Lighty noted that Wall Street has dramatically moved away from its historical role of a source for productive investment to a system of proprietary trading where financial companies are making money for themselves based on complex financial instruments that don’t create any wealth for society or workers, or investing in companies that’ll create jobs. Instead, “the financial companies’ paradigm is to make money on money.”

He explained that the FTT could help to curb some of Wall Street current practices. For example, about to 70 to 80 percent of equity trades are automated, and most automation occurs with speculative trades because investors are looking to exploit very small differences very quickly. “They’re just trying to make a quick buck on the arbitrage [taking advantage of a price difference between two or more markets] of the stock price. The longer you hold, the less tax you pay,” Lighty said.

“If the FTT is implemented, these auto trades will no doubt be reduced because the money investors make will be smaller than the tax at 0.5 percent, therefore contributing to less volatility and improving the likelihood for long-term productive investment.”

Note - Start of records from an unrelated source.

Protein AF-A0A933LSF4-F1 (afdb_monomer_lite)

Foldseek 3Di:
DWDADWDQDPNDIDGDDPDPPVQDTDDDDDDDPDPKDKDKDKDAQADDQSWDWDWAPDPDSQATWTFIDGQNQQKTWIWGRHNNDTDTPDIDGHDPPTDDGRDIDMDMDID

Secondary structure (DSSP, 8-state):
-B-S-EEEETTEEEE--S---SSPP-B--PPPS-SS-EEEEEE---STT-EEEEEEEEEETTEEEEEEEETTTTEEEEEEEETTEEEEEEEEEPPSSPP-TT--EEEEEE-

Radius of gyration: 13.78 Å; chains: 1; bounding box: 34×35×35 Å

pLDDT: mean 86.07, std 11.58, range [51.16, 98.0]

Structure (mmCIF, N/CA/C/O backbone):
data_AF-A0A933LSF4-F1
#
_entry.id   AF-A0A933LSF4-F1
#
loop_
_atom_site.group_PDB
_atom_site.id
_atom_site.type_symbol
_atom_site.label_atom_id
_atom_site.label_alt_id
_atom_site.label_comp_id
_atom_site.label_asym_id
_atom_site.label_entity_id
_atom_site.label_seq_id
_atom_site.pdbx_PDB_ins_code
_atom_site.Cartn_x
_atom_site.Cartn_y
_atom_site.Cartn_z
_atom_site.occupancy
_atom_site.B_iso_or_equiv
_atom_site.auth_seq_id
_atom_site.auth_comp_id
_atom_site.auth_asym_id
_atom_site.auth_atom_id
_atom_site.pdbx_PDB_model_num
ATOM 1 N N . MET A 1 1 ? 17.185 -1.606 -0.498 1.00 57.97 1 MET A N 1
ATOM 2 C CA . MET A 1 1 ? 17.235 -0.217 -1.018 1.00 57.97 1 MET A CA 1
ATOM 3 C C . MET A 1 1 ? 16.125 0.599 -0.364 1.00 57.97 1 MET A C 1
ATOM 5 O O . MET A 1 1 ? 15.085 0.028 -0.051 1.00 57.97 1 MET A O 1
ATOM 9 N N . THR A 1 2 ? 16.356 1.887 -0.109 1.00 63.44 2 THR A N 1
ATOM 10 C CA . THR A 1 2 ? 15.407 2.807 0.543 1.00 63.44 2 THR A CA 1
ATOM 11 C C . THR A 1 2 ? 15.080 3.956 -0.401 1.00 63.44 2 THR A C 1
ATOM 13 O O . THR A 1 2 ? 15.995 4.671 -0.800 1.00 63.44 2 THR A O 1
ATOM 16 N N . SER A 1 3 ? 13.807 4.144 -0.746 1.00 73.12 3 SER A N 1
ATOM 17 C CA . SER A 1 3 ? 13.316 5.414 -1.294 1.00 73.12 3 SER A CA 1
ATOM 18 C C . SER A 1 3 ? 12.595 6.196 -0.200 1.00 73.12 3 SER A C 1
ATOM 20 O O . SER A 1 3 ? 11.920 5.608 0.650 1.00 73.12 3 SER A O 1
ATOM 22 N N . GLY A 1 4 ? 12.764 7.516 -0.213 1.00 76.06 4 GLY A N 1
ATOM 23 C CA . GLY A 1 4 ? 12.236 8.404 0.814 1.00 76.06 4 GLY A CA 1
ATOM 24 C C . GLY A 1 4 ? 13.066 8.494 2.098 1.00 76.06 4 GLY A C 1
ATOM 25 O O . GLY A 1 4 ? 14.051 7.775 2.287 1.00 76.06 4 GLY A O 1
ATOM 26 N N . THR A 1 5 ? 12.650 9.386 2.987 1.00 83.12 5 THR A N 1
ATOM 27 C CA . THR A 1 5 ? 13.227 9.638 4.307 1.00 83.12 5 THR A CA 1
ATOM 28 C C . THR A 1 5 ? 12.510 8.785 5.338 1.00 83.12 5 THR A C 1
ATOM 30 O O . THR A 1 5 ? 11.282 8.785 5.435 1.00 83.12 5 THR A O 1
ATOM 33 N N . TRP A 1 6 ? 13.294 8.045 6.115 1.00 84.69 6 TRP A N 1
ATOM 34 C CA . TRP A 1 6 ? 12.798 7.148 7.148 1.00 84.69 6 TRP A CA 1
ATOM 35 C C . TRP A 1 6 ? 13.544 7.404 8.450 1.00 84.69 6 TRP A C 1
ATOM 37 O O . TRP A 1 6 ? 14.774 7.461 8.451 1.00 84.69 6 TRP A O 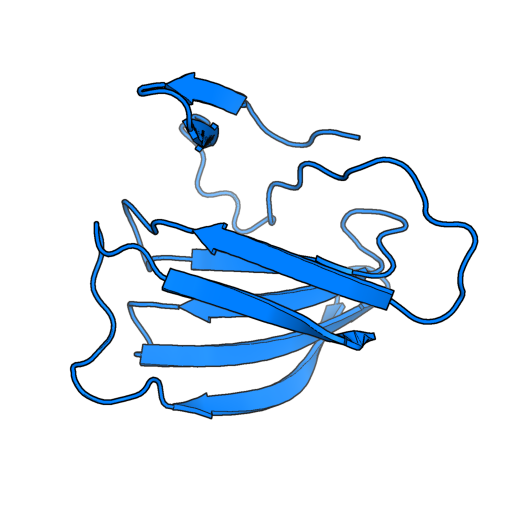1
ATOM 47 N N . GLY A 1 7 ? 12.808 7.486 9.551 1.00 85.94 7 GLY A N 1
ATOM 48 C CA . GLY A 1 7 ? 13.350 7.609 10.900 1.00 85.94 7 GLY A CA 1
ATOM 49 C C . GLY A 1 7 ? 12.762 6.551 11.824 1.00 85.94 7 GLY A C 1
ATOM 50 O O . GLY A 1 7 ? 11.694 6.006 11.558 1.00 85.94 7 GLY A O 1
ATOM 51 N N . ILE A 1 8 ? 13.457 6.250 12.918 1.00 88.81 8 ILE A N 1
ATOM 52 C CA . ILE A 1 8 ? 12.867 5.474 14.011 1.00 88.81 8 ILE A CA 1
ATOM 53 C C . ILE A 1 8 ? 12.221 6.469 14.974 1.00 88.81 8 ILE A C 1
ATOM 55 O O . ILE A 1 8 ? 12.891 7.373 15.466 1.00 88.81 8 ILE A O 1
ATOM 59 N N . SER A 1 9 ? 10.930 6.300 15.242 1.00 87.44 9 SER A N 1
ATOM 60 C CA . SER A 1 9 ? 10.165 7.083 16.213 1.00 87.44 9 SER A CA 1
ATOM 61 C C . SER A 1 9 ? 9.269 6.142 17.007 1.00 87.44 9 SER A C 1
ATOM 63 O O . SER A 1 9 ? 8.646 5.263 16.422 1.00 87.44 9 SER A O 1
ATOM 65 N N . ASN A 1 10 ? 9.228 6.277 18.335 1.00 86.56 10 ASN A N 1
ATOM 66 C CA . ASN A 1 10 ? 8.451 5.394 19.219 1.00 86.56 10 ASN A CA 1
ATOM 67 C C . ASN A 1 10 ? 8.680 3.892 18.948 1.00 86.56 10 ASN A C 1
ATOM 69 O O . ASN A 1 10 ? 7.745 3.095 18.954 1.00 86.56 10 ASN A O 1
ATOM 73 N N . ASN A 1 11 ? 9.935 3.509 18.678 1.00 86.94 11 ASN A N 1
ATOM 74 C CA . ASN A 1 11 ? 10.333 2.144 18.315 1.00 86.94 11 ASN A CA 1
ATOM 75 C C . ASN A 1 11 ? 9.654 1.590 17.040 1.00 86.94 11 ASN A C 1
ATOM 77 O O . ASN A 1 11 ? 9.587 0.380 16.833 1.00 86.94 11 ASN A O 1
ATOM 81 N N . GLN A 1 12 ? 9.164 2.475 16.172 1.00 87.38 12 GLN A N 1
ATOM 82 C CA . GLN A 1 12 ? 8.588 2.161 14.871 1.00 87.38 12 GLN A CA 1
ATOM 83 C C . GLN A 1 12 ? 9.391 2.845 13.771 1.00 87.38 12 GLN A C 1
ATOM 85 O O . GLN A 1 12 ? 9.872 3.969 13.925 1.00 87.38 12 GLN A O 1
ATOM 90 N N . LEU A 1 13 ? 9.532 2.168 12.636 1.00 88.50 13 LEU A N 1
ATOM 91 C CA . LEU A 1 13 ? 10.080 2.787 11.442 1.00 88.50 13 LEU A CA 1
ATOM 92 C C . LEU A 1 13 ? 8.995 3.663 10.800 1.00 88.50 13 LEU A C 1
ATOM 94 O O . LEU A 1 13 ? 8.002 3.148 10.292 1.00 88.50 13 LEU A O 1
ATOM 98 N N . ALA A 1 14 ? 9.206 4.974 10.801 1.00 87.44 14 ALA A N 1
ATOM 99 C CA . ALA A 1 14 ? 8.292 5.961 10.250 1.00 87.44 14 ALA A CA 1
ATOM 100 C C . ALA A 1 14 ? 8.849 6.543 8.951 1.00 87.44 14 ALA A C 1
ATOM 102 O O . ALA A 1 14 ? 10.030 6.893 8.872 1.00 87.44 14 ALA A O 1
ATOM 103 N N . GLN A 1 15 ? 7.992 6.662 7.940 1.00 83.31 15 GLN A N 1
ATOM 104 C CA . GLN A 1 15 ? 8.290 7.449 6.751 1.00 83.31 15 GLN A CA 1
ATOM 105 C C . GLN A 1 15 ? 8.032 8.920 7.079 1.00 83.31 15 GLN A C 1
ATOM 107 O O . GLN A 1 15 ? 6.980 9.258 7.619 1.00 83.31 15 GLN A O 1
ATOM 112 N N . THR A 1 16 ? 9.011 9.779 6.814 1.00 77.00 16 THR A N 1
ATOM 113 C CA . THR A 1 16 ? 8.997 11.185 7.237 1.00 77.00 16 THR A CA 1
ATOM 114 C C . THR A 1 16 ? 9.196 12.154 6.076 1.00 77.00 16 THR A C 1
ATOM 116 O O . THR A 1 16 ? 9.515 13.316 6.328 1.00 77.00 16 THR A O 1
ATOM 119 N N . ASP A 1 17 ? 9.060 11.725 4.811 1.00 71.81 17 ASP A N 1
ATOM 120 C CA . ASP A 1 17 ? 9.148 12.705 3.723 1.00 71.81 17 ASP A CA 1
ATOM 121 C C . ASP A 1 17 ? 7.950 13.650 3.739 1.00 71.81 17 ASP A C 1
ATOM 123 O O . ASP A 1 17 ? 6.808 13.199 3.845 1.00 71.81 17 ASP A O 1
ATOM 127 N N . PRO A 1 18 ? 8.187 14.945 3.490 1.00 52.75 18 PRO A N 1
ATOM 128 C CA . PRO A 1 18 ? 7.129 15.933 3.346 1.00 52.75 18 PRO A CA 1
ATOM 129 C C . PRO A 1 18 ? 6.410 15.892 1.981 1.00 52.75 18 PRO A C 1
ATOM 131 O O . PRO A 1 18 ? 5.549 16.735 1.744 1.00 52.75 18 PRO A O 1
ATOM 134 N N . ILE A 1 19 ? 6.739 14.965 1.064 1.00 54.91 19 ILE A N 1
ATOM 135 C CA . ILE A 1 19 ? 6.263 15.005 -0.334 1.00 54.91 19 ILE A CA 1
ATOM 136 C C . ILE A 1 19 ? 5.343 13.836 -0.709 1.00 54.91 19 ILE A C 1
ATOM 138 O O . ILE A 1 19 ? 5.726 12.669 -0.697 1.00 54.91 19 ILE A O 1
ATOM 142 N N . SER A 1 20 ? 4.135 14.202 -1.139 1.00 53.41 20 SER A N 1
ATOM 143 C CA . SER A 1 20 ? 3.059 13.376 -1.691 1.00 53.41 20 SER A CA 1
ATOM 144 C C . SER A 1 20 ? 3.259 13.062 -3.182 1.00 53.41 20 SER A C 1
ATOM 146 O O . SER A 1 20 ? 2.393 13.343 -4.007 1.00 53.41 20 SER A O 1
ATOM 148 N N . SER A 1 21 ? 4.395 12.486 -3.580 1.00 51.16 21 SER A N 1
ATOM 149 C CA . SER A 1 21 ? 4.689 12.290 -5.014 1.00 51.16 21 SER A CA 1
ATOM 150 C C . SER A 1 21 ? 3.873 11.180 -5.697 1.00 51.16 21 SER A C 1
ATOM 152 O O . SER A 1 21 ? 4.084 10.907 -6.874 1.00 51.16 21 SER A O 1
ATOM 154 N N . GLY A 1 22 ? 2.961 10.502 -4.989 1.00 53.38 22 GLY A N 1
ATOM 155 C CA . GLY A 1 22 ? 2.219 9.350 -5.521 1.00 53.38 22 GLY A CA 1
ATOM 156 C C . GLY A 1 22 ? 3.098 8.124 -5.813 1.00 53.38 22 GLY A C 1
ATOM 157 O O . GLY A 1 22 ? 2.577 7.075 -6.186 1.00 53.38 22 GLY A O 1
ATOM 158 N N . VAL A 1 23 ? 4.416 8.233 -5.612 1.00 56.28 23 VAL A N 1
ATOM 159 C CA . VAL A 1 23 ? 5.376 7.140 -5.744 1.00 56.28 23 VAL A CA 1
ATOM 160 C C . VAL A 1 23 ? 5.454 6.412 -4.403 1.00 56.28 23 VAL A C 1
ATOM 162 O O . VAL A 1 23 ? 5.729 7.053 -3.386 1.00 56.28 23 VAL A O 1
ATOM 165 N N . PRO A 1 24 ? 5.241 5.086 -4.360 1.00 64.31 24 PRO A N 1
ATOM 166 C CA . PRO A 1 24 ? 5.434 4.323 -3.137 1.00 64.31 24 PRO A CA 1
ATOM 167 C C . PRO A 1 24 ? 6.886 4.457 -2.669 1.00 64.31 24 PRO A C 1
ATOM 169 O O . PRO A 1 24 ? 7.823 4.083 -3.379 1.00 64.31 24 PRO A O 1
ATOM 172 N N . THR A 1 25 ? 7.086 4.982 -1.465 1.00 66.75 25 THR A N 1
ATOM 173 C CA . THR A 1 25 ? 8.375 4.894 -0.783 1.00 66.75 25 THR A CA 1
ATOM 174 C C . THR A 1 25 ? 8.505 3.496 -0.192 1.00 66.75 25 THR A C 1
ATOM 176 O O . THR A 1 25 ? 7.599 2.986 0.466 1.00 66.75 25 THR A O 1
ATOM 179 N N . VAL A 1 26 ? 9.619 2.828 -0.481 1.00 68.44 26 VAL A N 1
ATOM 180 C CA . VAL A 1 26 ? 9.831 1.429 -0.108 1.00 68.44 26 VAL A CA 1
ATOM 181 C C . VAL A 1 26 ? 11.120 1.321 0.678 1.00 68.44 26 VAL A C 1
ATOM 183 O O . VAL A 1 26 ? 12.179 1.776 0.241 1.00 68.44 26 VAL A O 1
ATOM 186 N N . ARG A 1 27 ? 11.042 0.646 1.824 1.00 69.06 27 ARG A N 1
ATOM 187 C CA . ARG A 1 27 ? 12.203 0.055 2.480 1.00 69.06 27 ARG A CA 1
ATOM 188 C C . ARG A 1 27 ? 12.099 -1.461 2.360 1.00 69.06 27 ARG A C 1
ATOM 190 O O . ARG A 1 27 ? 11.196 -2.073 2.919 1.00 69.06 27 ARG A O 1
ATOM 197 N N . SER A 1 28 ? 13.026 -2.053 1.614 1.00 66.94 28 SER A N 1
ATOM 198 C CA . SER A 1 28 ? 13.133 -3.507 1.447 1.00 66.94 28 SER A CA 1
ATOM 199 C C . SER A 1 28 ? 14.032 -4.133 2.515 1.00 66.94 28 SER A C 1
ATOM 201 O O . SER A 1 28 ? 15.047 -3.547 2.900 1.00 66.94 28 SER A O 1
ATOM 203 N N . ALA A 1 29 ? 13.665 -5.338 2.958 1.00 67.75 29 ALA A N 1
ATOM 204 C CA . ALA A 1 29 ? 14.567 -6.252 3.654 1.00 67.75 29 ALA A CA 1
ATOM 205 C C . ALA A 1 29 ? 15.566 -6.887 2.664 1.00 67.75 29 ALA A C 1
ATOM 207 O O . ALA A 1 29 ? 15.487 -6.662 1.453 1.00 67.75 29 ALA A O 1
ATOM 208 N N . SER A 1 30 ? 16.516 -7.670 3.176 1.00 70.00 30 SER A N 1
ATOM 209 C CA . SER A 1 30 ? 17.421 -8.482 2.358 1.00 70.00 30 SER A CA 1
ATOM 210 C C . SER A 1 30 ? 16.650 -9.450 1.454 1.00 70.00 30 SER A C 1
ATOM 212 O O . SER A 1 30 ? 15.565 -9.919 1.801 1.00 70.00 30 SER A O 1
ATOM 214 N N . ALA A 1 31 ? 17.222 -9.750 0.286 1.00 71.75 31 ALA A N 1
ATOM 215 C CA . ALA A 1 31 ? 16.656 -10.734 -0.627 1.00 71.75 31 ALA A CA 1
ATOM 216 C C . ALA A 1 31 ? 16.561 -12.108 0.055 1.00 71.75 31 ALA A C 1
ATOM 218 O O . ALA A 1 31 ? 17.503 -12.545 0.720 1.00 71.75 31 ALA A O 1
ATOM 219 N N . LEU A 1 32 ? 15.424 -12.777 -0.124 1.00 75.62 32 LEU A N 1
ATOM 220 C CA . LEU A 1 32 ? 15.225 -14.161 0.295 1.00 75.62 32 LEU A CA 1
ATOM 221 C C . LEU A 1 32 ? 15.570 -15.087 -0.874 1.00 75.62 32 LEU A C 1
ATOM 223 O O . LEU A 1 32 ? 15.238 -14.785 -2.019 1.00 75.62 32 LEU A O 1
ATOM 227 N N . ALA A 1 33 ? 16.245 -16.201 -0.587 1.00 78.56 33 ALA A N 1
ATOM 228 C CA . ALA A 1 33 ? 16.613 -17.189 -1.604 1.00 78.56 33 ALA A CA 1
ATOM 229 C C . ALA A 1 33 ? 15.427 -18.084 -2.010 1.00 78.56 33 ALA A C 1
ATOM 231 O O . ALA A 1 33 ? 15.443 -18.690 -3.078 1.00 78.56 33 ALA A O 1
ATOM 232 N N . GLN A 1 34 ? 14.409 -18.187 -1.152 1.00 84.94 34 GLN A N 1
ATOM 233 C CA . GLN A 1 34 ? 13.209 -18.976 -1.403 1.00 84.94 34 GLN A CA 1
ATOM 234 C C . GLN A 1 34 ? 12.319 -18.303 -2.452 1.00 84.94 34 GLN A C 1
ATOM 236 O O . GLN A 1 34 ? 12.088 -17.094 -2.402 1.00 84.94 34 GLN A O 1
ATOM 241 N N . ALA A 1 35 ? 11.788 -19.108 -3.376 1.00 85.00 35 ALA A N 1
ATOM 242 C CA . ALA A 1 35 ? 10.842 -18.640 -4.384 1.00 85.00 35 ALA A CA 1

Of all the Wall Street financial products that could be susceptible to the FTT, the single largest source of money is currency exchange transactions. “There’s literally trillions of dollars traded in currency exchange and only five banks do the bulk of them. That’s where the big money is,” noted Lighty.

While the possibility for billions of revenue generation derived from the FTT to help finance jobs and infrastructure projects is exhilarating, the opposition from the financial companies will no doubt be fierce, and Lighty noted that Senator Orrin Hatch (R-U), no friend to labor, is already starting to foment opposition in Congress.

At the same time, however, Lighty said that unions today can’t afford to be on the defensive and just wage narrow fights for union issues. “We have to broaden the fight, to go after the 1 percent, the wealthy elites. We got to have a program that speaks to working people broadly. Our program represents a new social unionism and is based on FDR’s 1944 Economic Bill of Rights.”

While NNU is broadening its union coalition to embrace a FTT, Lighty said New York’s unions have been slow to embrace an FTT because the building trades and public sector unions benefit from the revenues that Wall Street makes. The city already has an FTT on the books, but doesn’t collect the revenue because the financial companies have threatened to move to New Jersey, according to Lighty.

Also, the City’s building trades and public sector fear that a higher tax would cut into their members’ pension portfolios. But Lighty said that NNU’s economists are convinced that the City’s pension funds would still achieve historical returns after they found that the FTT would be lower than the pension fees the funds pay to financial advisers.

The City’s unions should consider that even if there is a slight cut to their pension portfolios with an FTT at 0.5 percent, the cut would be greatly offset by a $350 billion annual injection that would create jobs, thereby improving union members’ chances for employment.

Lighty concurred, “It’s short-sighted ultimately to say that the 0.5 percent FTT could potentially shave off 0.2 percent on members’ pensions, when there’s the opportunity to create a new economy that puts members to work and expands pensions.”

But Robert Pollin, an economist at the University of Massachusetts, Amherst, who co-authored a December brief on the merits of an FTT, warned, “The FTT is not a panacea, and nobody should think it is. The FTT works well in a broader context of short- and long-term proposals.”